Belief, the new Netflix movie, has two problems. First, it’s an inevitable comparison to Roger Michell’s excellent 1995 adaptation of the novel. In this case, the best of the novel spilled over into the public eye and made the film a cult hit. The other is the many dramas based on the English Regency that fill television. But the greatest influence bridgertons in historical dramas of the last five years. Director Carrie Cracknell tries to brilliantly replicate an exercise from the Shonda Rhimes series, but fails. And not just because Jane Austen’s novel doesn’t need reconstruction or a historical alternate universe. If not because the original story is already a brilliant statement about prejudice, exclusion and the search for happiness.
But Belief he fails to clutter Austen’s speech, notorious for its irony and twisted satire, with passive, aggressive, and tedious social commentary. Especially when the puns, thoughtful atmosphere, and powerful status of the novel as insight into complex ideas fade. Instead, Cracknell is far more interested in making it clear that Austin was a woman ahead of her time, which the plot doesn’t need.

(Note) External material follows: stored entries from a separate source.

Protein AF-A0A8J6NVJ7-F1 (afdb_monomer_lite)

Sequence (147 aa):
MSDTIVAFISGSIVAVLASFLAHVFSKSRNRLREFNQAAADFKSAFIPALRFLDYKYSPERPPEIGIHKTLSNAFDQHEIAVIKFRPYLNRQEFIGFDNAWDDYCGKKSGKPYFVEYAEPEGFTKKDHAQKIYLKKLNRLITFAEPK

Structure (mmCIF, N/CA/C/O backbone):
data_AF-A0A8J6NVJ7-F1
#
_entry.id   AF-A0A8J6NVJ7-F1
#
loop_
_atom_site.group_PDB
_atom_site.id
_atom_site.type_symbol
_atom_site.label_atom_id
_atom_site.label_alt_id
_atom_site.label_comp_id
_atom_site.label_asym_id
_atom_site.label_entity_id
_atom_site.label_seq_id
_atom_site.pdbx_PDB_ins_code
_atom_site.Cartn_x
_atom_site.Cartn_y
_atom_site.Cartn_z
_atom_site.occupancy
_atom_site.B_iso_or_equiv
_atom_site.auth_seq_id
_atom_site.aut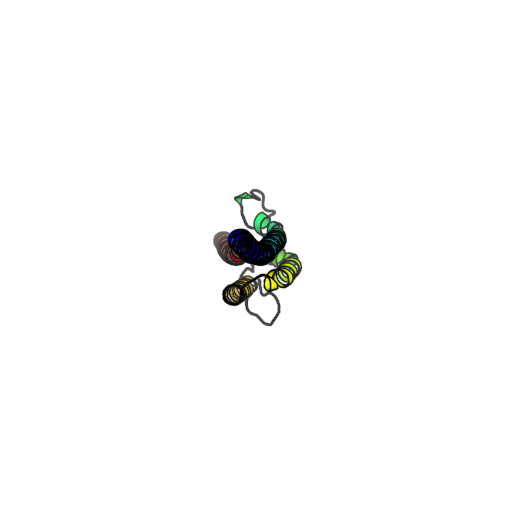h_comp_id
_atom_site.auth_asym_id
_atom_site.auth_atom_id
_atom_site.pdbx_PDB_model_num
ATOM 1 N N . MET A 1 1 ? 36.475 12.025 -52.547 1.00 61.50 1 MET A N 1
ATOM 2 C CA . MET A 1 1 ? 36.008 10.646 -52.255 1.00 61.50 1 MET A CA 1
ATOM 3 C C . MET A 1 1 ? 36.180 10.258 -50.781 1.00 61.50 1 MET A C 1
ATOM 5 O O . MET A 1 1 ? 35.452 9.385 -50.336 1.00 61.50 1 MET A O 1
ATOM 9 N N . SER A 1 2 ? 37.069 10.902 -50.011 1.00 63.06 2 SER A N 1
ATOM 10 C CA . SER A 1 2 ? 37.211 10.699 -48.556 1.00 63.06 2 SER A CA 1
ATOM 11 C C . SER A 1 2 ? 36.020 11.216 -47.738 1.00 63.06 2 SER A C 1
ATOM 13 O O . SER A 1 2 ? 35.585 10.556 -46.800 1.00 63.06 2 SER A O 1
ATOM 15 N N . ASP A 1 3 ? 35.461 12.369 -48.107 1.00 60.75 3 ASP A N 1
ATOM 16 C CA . ASP A 1 3 ? 34.549 13.115 -47.222 1.00 60.75 3 ASP A CA 1
ATOM 17 C C . ASP A 1 3 ? 33.154 12.483 -47.125 1.00 60.75 3 ASP A C 1
ATOM 19 O O . ASP A 1 3 ? 32.520 12.498 -46.071 1.00 60.75 3 ASP A O 1
ATOM 23 N N . THR A 1 4 ? 32.700 11.829 -48.196 1.00 66.50 4 THR A N 1
ATOM 24 C CA . THR A 1 4 ? 31.453 11.052 -48.214 1.00 66.50 4 THR A CA 1
ATOM 25 C C . THR A 1 4 ? 31.540 9.782 -47.368 1.00 66.50 4 THR A C 1
ATOM 27 O O . THR A 1 4 ? 30.548 9.401 -46.753 1.00 66.50 4 THR A O 1
ATOM 30 N N . ILE A 1 5 ? 32.715 9.150 -47.277 1.00 62.38 5 ILE A N 1
ATOM 31 C CA . ILE A 1 5 ? 32.928 7.953 -46.447 1.00 62.38 5 ILE A CA 1
ATOM 32 C C . ILE A 1 5 ? 32.940 8.336 -44.959 1.00 62.38 5 ILE A C 1
ATOM 34 O O . ILE A 1 5 ? 32.309 7.662 -44.146 1.00 62.38 5 ILE A O 1
ATOM 38 N N . VAL A 1 6 ? 33.573 9.460 -44.604 1.00 61.66 6 VAL A N 1
ATOM 39 C CA . VAL A 1 6 ? 33.582 9.981 -43.225 1.00 61.66 6 VAL A CA 1
ATOM 40 C C . VAL A 1 6 ? 32.175 10.393 -42.768 1.00 61.66 6 VAL A C 1
ATOM 42 O O . VAL A 1 6 ? 31.788 10.079 -41.643 1.00 61.66 6 VAL A O 1
ATOM 45 N N . ALA A 1 7 ? 31.380 11.029 -43.637 1.00 61.62 7 ALA A N 1
ATOM 46 C CA . ALA A 1 7 ? 29.990 11.395 -43.341 1.00 61.62 7 ALA A CA 1
ATOM 47 C C . ALA A 1 7 ? 29.063 10.174 -43.165 1.00 61.62 7 ALA A C 1
ATOM 49 O O . ALA A 1 7 ? 28.161 10.184 -42.327 1.00 61.62 7 ALA A O 1
ATOM 50 N N . PHE A 1 8 ? 29.293 9.096 -43.921 1.00 60.28 8 PHE A N 1
ATOM 51 C CA . PHE A 1 8 ? 28.494 7.873 -43.816 1.00 60.28 8 PHE A CA 1
ATOM 52 C C . PHE A 1 8 ? 28.804 7.091 -42.528 1.00 60.28 8 PHE A C 1
ATOM 54 O O . PHE A 1 8 ? 27.892 6.610 -41.850 1.00 60.28 8 PHE A O 1
ATOM 61 N N . ILE A 1 9 ? 30.083 7.012 -42.142 1.00 62.34 9 ILE A N 1
ATOM 62 C CA . ILE A 1 9 ? 30.519 6.362 -40.895 1.00 62.34 9 ILE A CA 1
ATOM 63 C C . ILE A 1 9 ? 30.031 7.156 -39.674 1.00 62.34 9 ILE A C 1
ATOM 65 O O . ILE A 1 9 ? 29.515 6.561 -38.725 1.00 62.34 9 ILE A O 1
ATOM 69 N N . SER A 1 10 ? 30.112 8.491 -39.705 1.00 62.94 10 SER A N 1
ATOM 70 C CA . SER A 1 10 ? 29.627 9.333 -38.604 1.00 62.94 10 SER A CA 1
ATOM 71 C C . SER A 1 10 ? 28.102 9.279 -38.450 1.00 62.94 10 SER A C 1
ATOM 73 O O . SER A 1 10 ? 27.612 9.130 -37.330 1.00 62.94 10 SER A O 1
ATOM 75 N N . GLY A 1 11 ? 27.342 9.282 -39.551 1.00 62.88 11 GLY A N 1
ATOM 76 C CA . GLY A 1 11 ? 25.882 9.131 -39.520 1.00 62.88 11 GLY A CA 1
ATOM 77 C C . GLY A 1 11 ? 25.417 7.776 -38.973 1.00 62.88 11 GLY A C 1
ATOM 78 O O . GLY A 1 11 ? 24.469 7.711 -38.188 1.00 62.88 11 GLY A O 1
ATOM 79 N N . SER A 1 12 ? 26.124 6.697 -39.320 1.00 69.62 12 SER A N 1
ATOM 80 C CA . SER A 1 12 ? 25.800 5.335 -38.872 1.00 69.62 12 SER A CA 1
ATOM 81 C C . SER A 1 12 ? 25.977 5.164 -37.359 1.00 69.62 12 SER A C 1
ATOM 83 O O . SER A 1 12 ? 25.124 4.579 -36.691 1.00 69.62 12 SER A O 1
ATOM 85 N N . ILE A 1 13 ? 27.053 5.721 -36.794 1.00 70.38 13 ILE A N 1
ATOM 86 C CA . ILE A 1 13 ? 27.335 5.653 -35.352 1.00 70.38 13 ILE A CA 1
ATOM 87 C C . ILE A 1 13 ? 26.292 6.449 -34.555 1.00 70.38 13 ILE A C 1
ATOM 89 O O . ILE A 1 13 ? 25.785 5.964 -33.541 1.00 70.38 13 ILE A O 1
ATOM 93 N N . VAL A 1 14 ? 25.915 7.641 -35.031 1.00 74.94 14 VAL A N 1
ATOM 94 C CA . VAL A 1 14 ? 24.893 8.476 -34.379 1.00 74.94 14 VAL A CA 1
ATOM 95 C C . VAL A 1 14 ? 23.525 7.788 -34.381 1.00 74.94 14 VAL A C 1
ATOM 97 O O . VAL A 1 14 ? 22.848 7.785 -33.353 1.00 74.94 14 VAL A O 1
ATOM 100 N N . ALA A 1 15 ? 23.132 7.150 -35.487 1.00 72.62 15 ALA A N 1
ATOM 101 C CA . ALA A 1 15 ? 21.859 6.434 -35.577 1.00 72.62 15 ALA A CA 1
ATOM 102 C C . ALA A 1 15 ? 21.784 5.237 -34.610 1.00 72.62 15 ALA A C 1
ATOM 104 O O . ALA A 1 15 ? 20.768 5.046 -33.939 1.00 72.62 15 ALA A O 1
ATOM 105 N N . VAL A 1 16 ? 22.869 4.462 -34.480 1.00 75.38 16 VAL A N 1
ATOM 106 C CA . VAL A 1 16 ? 22.938 3.326 -33.544 1.00 75.38 16 VAL A CA 1
ATOM 107 C C . VAL A 1 16 ? 22.856 3.802 -32.092 1.00 75.38 16 VAL A C 1
ATOM 109 O O . VAL A 1 16 ? 22.086 3.243 -31.308 1.00 75.38 16 VAL A O 1
ATOM 112 N N . LEU A 1 17 ? 23.583 4.866 -31.736 1.00 74.25 17 LEU A N 1
ATOM 113 C CA . LEU A 1 17 ? 23.529 5.451 -30.393 1.00 74.25 17 LEU A CA 1
ATOM 114 C C . LEU A 1 17 ? 22.139 6.009 -30.068 1.00 74.25 17 LEU A C 1
ATOM 116 O O . LEU A 1 17 ? 21.607 5.740 -28.991 1.00 74.25 17 LEU A O 1
ATOM 120 N N . ALA A 1 18 ? 21.517 6.729 -31.004 1.00 74.44 18 ALA A N 1
ATOM 121 C CA . ALA A 1 18 ? 20.165 7.252 -30.836 1.00 74.44 18 ALA A CA 1
ATOM 122 C C . ALA A 1 18 ? 19.133 6.125 -30.664 1.00 74.44 18 ALA A C 1
ATOM 124 O O . ALA A 1 18 ? 18.284 6.204 -29.778 1.00 74.44 18 ALA A O 1
ATOM 125 N N . SER A 1 19 ? 19.236 5.048 -31.451 1.00 77.12 19 SER A N 1
ATOM 126 C CA . SER A 1 19 ? 18.354 3.880 -31.339 1.00 77.12 19 SER A CA 1
ATOM 127 C C . SER A 1 19 ? 18.536 3.143 -30.010 1.00 77.12 19 SER A C 1
ATOM 129 O O . SER A 1 19 ? 17.554 2.735 -29.387 1.00 77.12 19 SER A O 1
ATOM 131 N N . PHE A 1 20 ? 19.779 2.989 -29.543 1.00 77.75 20 PHE A N 1
ATOM 132 C CA . PHE A 1 20 ? 20.070 2.376 -28.248 1.00 77.75 20 PHE A CA 1
ATOM 133 C C . PHE A 1 20 ? 19.499 3.208 -27.094 1.00 77.75 20 PHE A C 1
ATOM 135 O O . PHE A 1 20 ? 18.792 2.677 -26.237 1.00 77.75 20 PHE A O 1
ATOM 142 N N . LEU A 1 21 ? 19.729 4.525 -27.107 1.00 76.50 21 LEU A N 1
ATOM 143 C CA . LEU A 1 21 ? 19.160 5.443 -26.122 1.00 76.50 21 LEU A CA 1
ATOM 144 C C . LEU A 1 21 ? 17.630 5.402 -26.151 1.00 76.50 21 LEU A C 1
ATOM 146 O O . LEU A 1 21 ? 17.011 5.238 -25.103 1.00 76.50 21 LEU A O 1
ATOM 150 N N . ALA A 1 22 ? 17.009 5.473 -27.331 1.00 72.50 22 ALA A N 1
ATOM 151 C CA . ALA A 1 22 ? 15.558 5.382 -27.478 1.00 72.50 22 ALA A CA 1
ATOM 152 C C . ALA A 1 22 ? 15.000 4.070 -26.903 1.00 72.50 22 ALA A C 1
ATOM 154 O O . ALA A 1 22 ? 13.967 4.083 -26.233 1.00 72.50 22 ALA A O 1
ATOM 155 N N . HIS A 1 23 ? 15.700 2.950 -27.096 1.00 74.44 23 HIS A N 1
ATOM 156 C CA . HIS A 1 23 ? 15.317 1.662 -26.523 1.00 74.44 23 HIS A CA 1
ATOM 157 C C . HIS A 1 23 ? 15.396 1.662 -24.986 1.00 74.44 23 HIS A C 1
ATOM 159 O O . HIS A 1 23 ? 14.441 1.260 -24.315 1.00 74.44 23 HIS A O 1
ATOM 165 N N . VAL A 1 24 ? 16.492 2.176 -24.417 1.00 76.38 24 VAL A N 1
ATOM 166 C CA . VAL A 1 24 ? 16.669 2.305 -22.959 1.00 76.38 24 VAL A CA 1
ATOM 167 C C . VAL A 1 24 ? 15.607 3.229 -22.355 1.00 76.38 24 VAL A C 1
ATOM 169 O O . VAL A 1 24 ? 14.961 2.871 -21.365 1.00 76.38 24 VAL A O 1
ATOM 172 N N . PHE A 1 25 ? 15.362 4.387 -22.973 1.00 74.38 25 PHE A N 1
ATOM 173 C CA . PHE A 1 25 ? 14.334 5.329 -22.537 1.00 74.38 25 PHE A CA 1
ATOM 174 C C . PHE A 1 25 ? 12.925 4.742 -22.660 1.00 74.38 25 PHE A C 1
ATOM 176 O O . PHE A 1 25 ? 12.120 4.920 -21.749 1.00 74.38 25 PHE A O 1
ATOM 183 N N . SER A 1 26 ? 12.623 3.998 -23.727 1.00 73.44 26 SER A N 1
ATOM 184 C CA . SER A 1 26 ? 11.325 3.333 -23.908 1.00 73.44 26 SER A CA 1
ATOM 185 C C . SER A 1 26 ? 11.051 2.316 -22.796 1.00 73.44 26 SER A C 1
ATOM 187 O O . SER A 1 26 ? 10.005 2.369 -22.144 1.00 73.44 26 SER A O 1
ATOM 189 N N . LYS 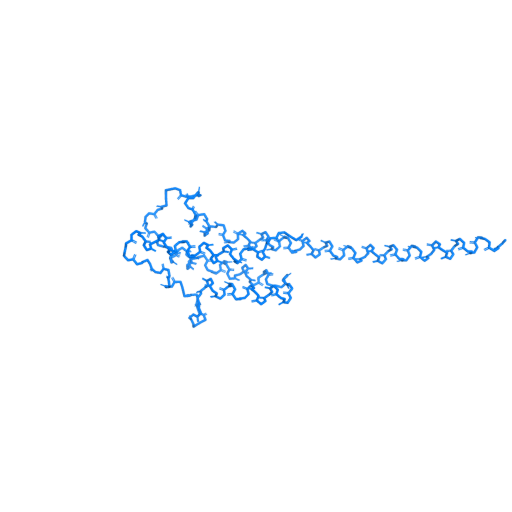A 1 27 ? 12.032 1.458 -22.480 1.00 78.81 27 LYS A N 1
ATOM 190 C CA . LYS A 1 27 ? 11.924 0.490 -21.377 1.00 78.81 27 LYS A CA 1
ATOM 191 C C . LYS A 1 27 ? 11.727 1.181 -20.023 1.00 78.81 27 LYS A C 1
ATOM 193 O O . LYS A 1 27 ? 10.917 0.730 -19.216 1.00 78.81 27 LYS A O 1
ATOM 198 N N . SER A 1 28 ? 12.433 2.289 -19.791 1.00 81.00 28 SER A N 1
ATOM 199 C CA . SER A 1 28 ? 12.294 3.090 -18.569 1.00 81.00 28 SER A CA 1
ATOM 200 C C . SER A 1 28 ? 10.897 3.711 -18.439 1.00 81.00 28 SER A C 1
ATOM 202 O O . SER A 1 28 ? 10.255 3.579 -17.397 1.00 81.00 28 SER A O 1
ATOM 204 N N . ARG A 1 29 ? 10.372 4.312 -19.517 1.00 84.38 29 ARG A N 1
ATOM 205 C CA . ARG A 1 29 ? 9.026 4.912 -19.537 1.00 84.38 29 ARG A CA 1
ATOM 206 C C . ARG A 1 29 ? 7.928 3.875 -19.313 1.00 84.38 29 ARG A C 1
ATOM 208 O O . ARG A 1 29 ? 6.999 4.147 -18.557 1.00 84.38 29 ARG A O 1
ATOM 215 N N . ASN A 1 30 ? 8.049 2.693 -19.919 1.00 89.94 30 ASN A N 1
ATOM 216 C CA . ASN A 1 30 ? 7.095 1.603 -19.704 1.00 89.94 30 ASN A CA 1
ATOM 217 C C . ASN A 1 30 ? 7.094 1.152 -18.243 1.00 89.94 30 ASN A C 1
ATOM 219 O O . ASN A 1 30 ? 6.032 1.092 -17.633 1.00 89.94 30 ASN A O 1
ATOM 223 N N . ARG A 1 31 ? 8.275 0.962 -17.644 1.00 89.94 31 ARG A N 1
ATOM 224 C CA . ARG A 1 31 ? 8.390 0.598 -16.228 1.00 89.94 31 ARG A CA 1
ATOM 225 C C . ARG A 1 31 ? 7.795 1.660 -15.300 1.00 89.94 31 ARG A C 1
ATOM 227 O O . ARG A 1 31 ? 7.126 1.311 -14.334 1.00 89.94 31 ARG A O 1
ATOM 234 N N . LEU A 1 32 ? 8.015 2.946 -15.588 1.00 92.06 32 LEU A N 1
ATOM 235 C CA . LEU A 1 32 ? 7.423 4.041 -14.814 1.00 92.06 32 LEU A CA 1
ATOM 236 C C . LEU A 1 32 ? 5.893 4.047 -14.925 1.00 92.06 32 LEU A C 1
ATOM 238 O O . LEU A 1 32 ? 5.198 4.218 -13.927 1.00 92.06 32 LEU A O 1
ATOM 242 N N . ARG A 1 33 ? 5.358 3.826 -16.130 1.00 93.56 33 ARG A N 1
ATOM 243 C CA . ARG A 1 33 ? 3.912 3.726 -16.355 1.00 93.56 33 ARG A CA 1
ATOM 244 C C 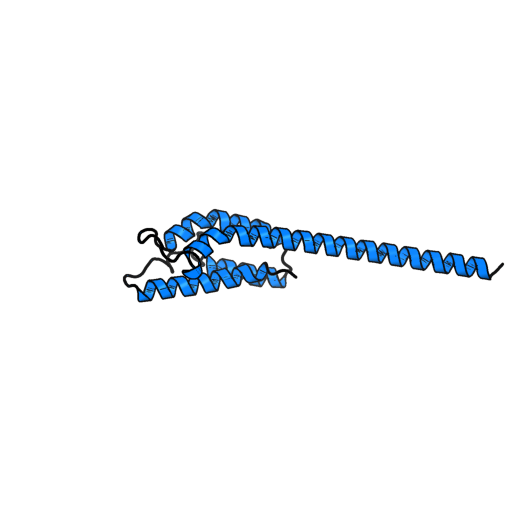. ARG A 1 33 ? 3.307 2.538 -15.608 1.00 93.56 33 ARG A C 1
ATOM 246 O O . ARG A 1 33 ? 2.276 2.704 -14.966 1.00 93.56 33 ARG A O 1
ATOM 253 N N . GLU A 1 34 ? 3.943 1.373 -15.676 1.00 94.19 34 GLU A N 1
ATOM 254 C CA . GLU A 1 34 ? 3.516 0.170 -14.955 1.00 94.19 34 GLU A CA 1
ATOM 255 C C . GLU A 1 34 ? 3.548 0.380 -13.437 1.00 94.19 34 GLU A C 1
ATOM 257 O O . GLU A 1 34 ? 2.578 0.054 -12.760 1.00 94.19 34 GLU A O 1
ATOM 262 N N . PHE A 1 35 ? 4.612 1.002 -12.913 1.00 95.75 35 PHE A N 1
ATOM 263 C CA . PHE A 1 35 ? 4.696 1.377 -11.502 1.00 95.75 35 PHE A CA 1
ATOM 264 C C . PHE A 1 35 ? 3.556 2.322 -11.107 1.00 95.75 35 PHE A C 1
ATOM 266 O O . PHE A 1 35 ? 2.860 2.057 -10.134 1.00 95.75 35 PHE A O 1
ATOM 273 N N . ASN A 1 36 ? 3.329 3.398 -11.867 1.00 96.25 36 ASN A N 1
ATOM 274 C CA . ASN A 1 36 ? 2.286 4.380 -11.562 1.00 96.25 36 ASN A CA 1
ATOM 275 C C . ASN A 1 36 ? 0.879 3.768 -11.619 1.00 96.25 36 ASN A C 1
ATOM 277 O O . ASN A 1 36 ? 0.033 4.112 -10.794 1.00 96.25 36 ASN A O 1
ATOM 281 N N . GLN A 1 37 ? 0.637 2.844 -12.554 1.00 96.25 37 GLN A N 1
ATOM 282 C CA . GLN A 1 37 ? -0.615 2.092 -12.623 1.00 96.25 37 GLN A CA 1
ATOM 283 C C . GLN A 1 37 ? -0.786 1.203 -11.387 1.00 96.25 37 GLN A C 1
ATOM 285 O O . GLN A 1 37 ? -1.790 1.317 -10.687 1.00 96.25 37 GLN A O 1
ATOM 290 N N . ALA A 1 38 ? 0.220 0.386 -11.063 1.00 96.00 38 ALA A N 1
ATOM 291 C CA . ALA A 1 38 ? 0.188 -0.476 -9.887 1.00 96.00 38 ALA A CA 1
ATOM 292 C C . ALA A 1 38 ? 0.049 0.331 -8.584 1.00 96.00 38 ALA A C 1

The premise of a woman who must marry in order not to become an outcast of society becomes an ineffective critique of contemporary culture. In particular, because the source material does not require twisting. As such, Belief This is a drama with apparent simplicity, under which a deep secret pain beats. version Netflix movie robs history of charmits bittersweet tone and its ability to confuse.
Persuasion is a bad copy of a larger product
Most confusingly, the Netflix adaptation has a suspenseful atmosphere that seems to add little to an already familiar story. Director moves the camera with a sour look through luxurious salons and perfect exquisite costumes. But he lacks the cunning to make all the beauty the surface of something more painful and tenacious.
Even the English Bath, the writer’s birthplace and the film’s exterior setting, has a dull tone. A discolored soft feeling that doesn’t quite heal even in the most emotional moments. first half hour Belief made it clear: the idea you want to convey has no weight. Or he loses it when the argument loses beauty, power and eloquence.
Austin’s era-defining work
Cracknell clearly wanted to tell a story with exuberant energy. Bridgerton. Belief the same happy atmosphere inclusion of racial characters and the idea of time as an alternative idea. But the script lacks the charm of being able to move Austen’s work to the same places as in the popular series.
Instead, it shows Ann Elliot (Dakota Johnson) as a woman who wants to live. Who knows that she also wants to live, but is crushed by the social weight of loneliness. Of course, these are common themes in Austen’s literature, but the writer always treated them symbolically. Ann knows that her great advantage is to appear useful to her wealthier relatives. To be a woman who was persuaded to let herself be carried away by love.
Such a story runs the risk of seeming cheesy out of necessity. But Austin infused it with a sarcastic sense of humor that has endured in all of his adaptations ever since. Ironically, the Netflix version lacks this depth of origin, while the rationale for its presence is clear. Even worse, he turns his characters into caricatures.
Persuasion, tangled work
It is no longer about protecting women as individuals and seeking mental freedom. Like this Belief from Netflix ineptly plays with plot elements, turns it into an absurd melodrama. Because of the love Ann rejected, he returns, but instead of rethinking it, he becomes a cat and mouse game without depth. Ann is in love with Frederick Wentworth (Cosmo Jarvis), whom she dumped for being a simple sailor. But now that he has become a wealthy naval captain, the interest of the eternal bachelor becomes irresistible.
But if in the novel the dilemma is moral and intellectual, then in Belief this is a boring argument. Especially when he tries to force the novel into a contemporary dilemma that history doesn’t need. And that, in addition, they have a strange effect of slowing down. Why again and again insist on the injustice of assessing a woman for her social status? Why return to the theme of love as the main source of pleasure and hope, if the novel tells about it in a thin layer? If something is tiresome and at times unbearable in Belief, It’s your inability to bite wit. Its raw simplicity and downright innocence.
And in the end, they all ate the partridges, because there was no other way.
Dakota Johnson could be a memorable Austin woman. Moreover, she has a sharp intuitive malice of all her heroines. But the screenplay by Ron Bass and Alice Victoria Winslow fills the plot with ridiculous phrases. Intelligence statements that no one needs to hear because they are vague and hint at contemporary feminism without much depth. If the anachronisms bridgertons or in excellent works such as Marie Antoinette Sofia Coppola was the point of a brilliant provocation, in Belief They are pure waste. Blank spaces that the script can’t hold onto, let alone carefully crafted.
In the end, Belief It’s a shadow of what could have been. A hard, boring and soporific version of a piece that stands out alongside its opposite. A waste of drama with hundreds of facets and a particularly sinister sense of identity. In contrast, the Netflix movie is a bland backdrop. An unforgettable work that, in the end, will remain only a fleeting memory in the memory of the huge catalog of the platform.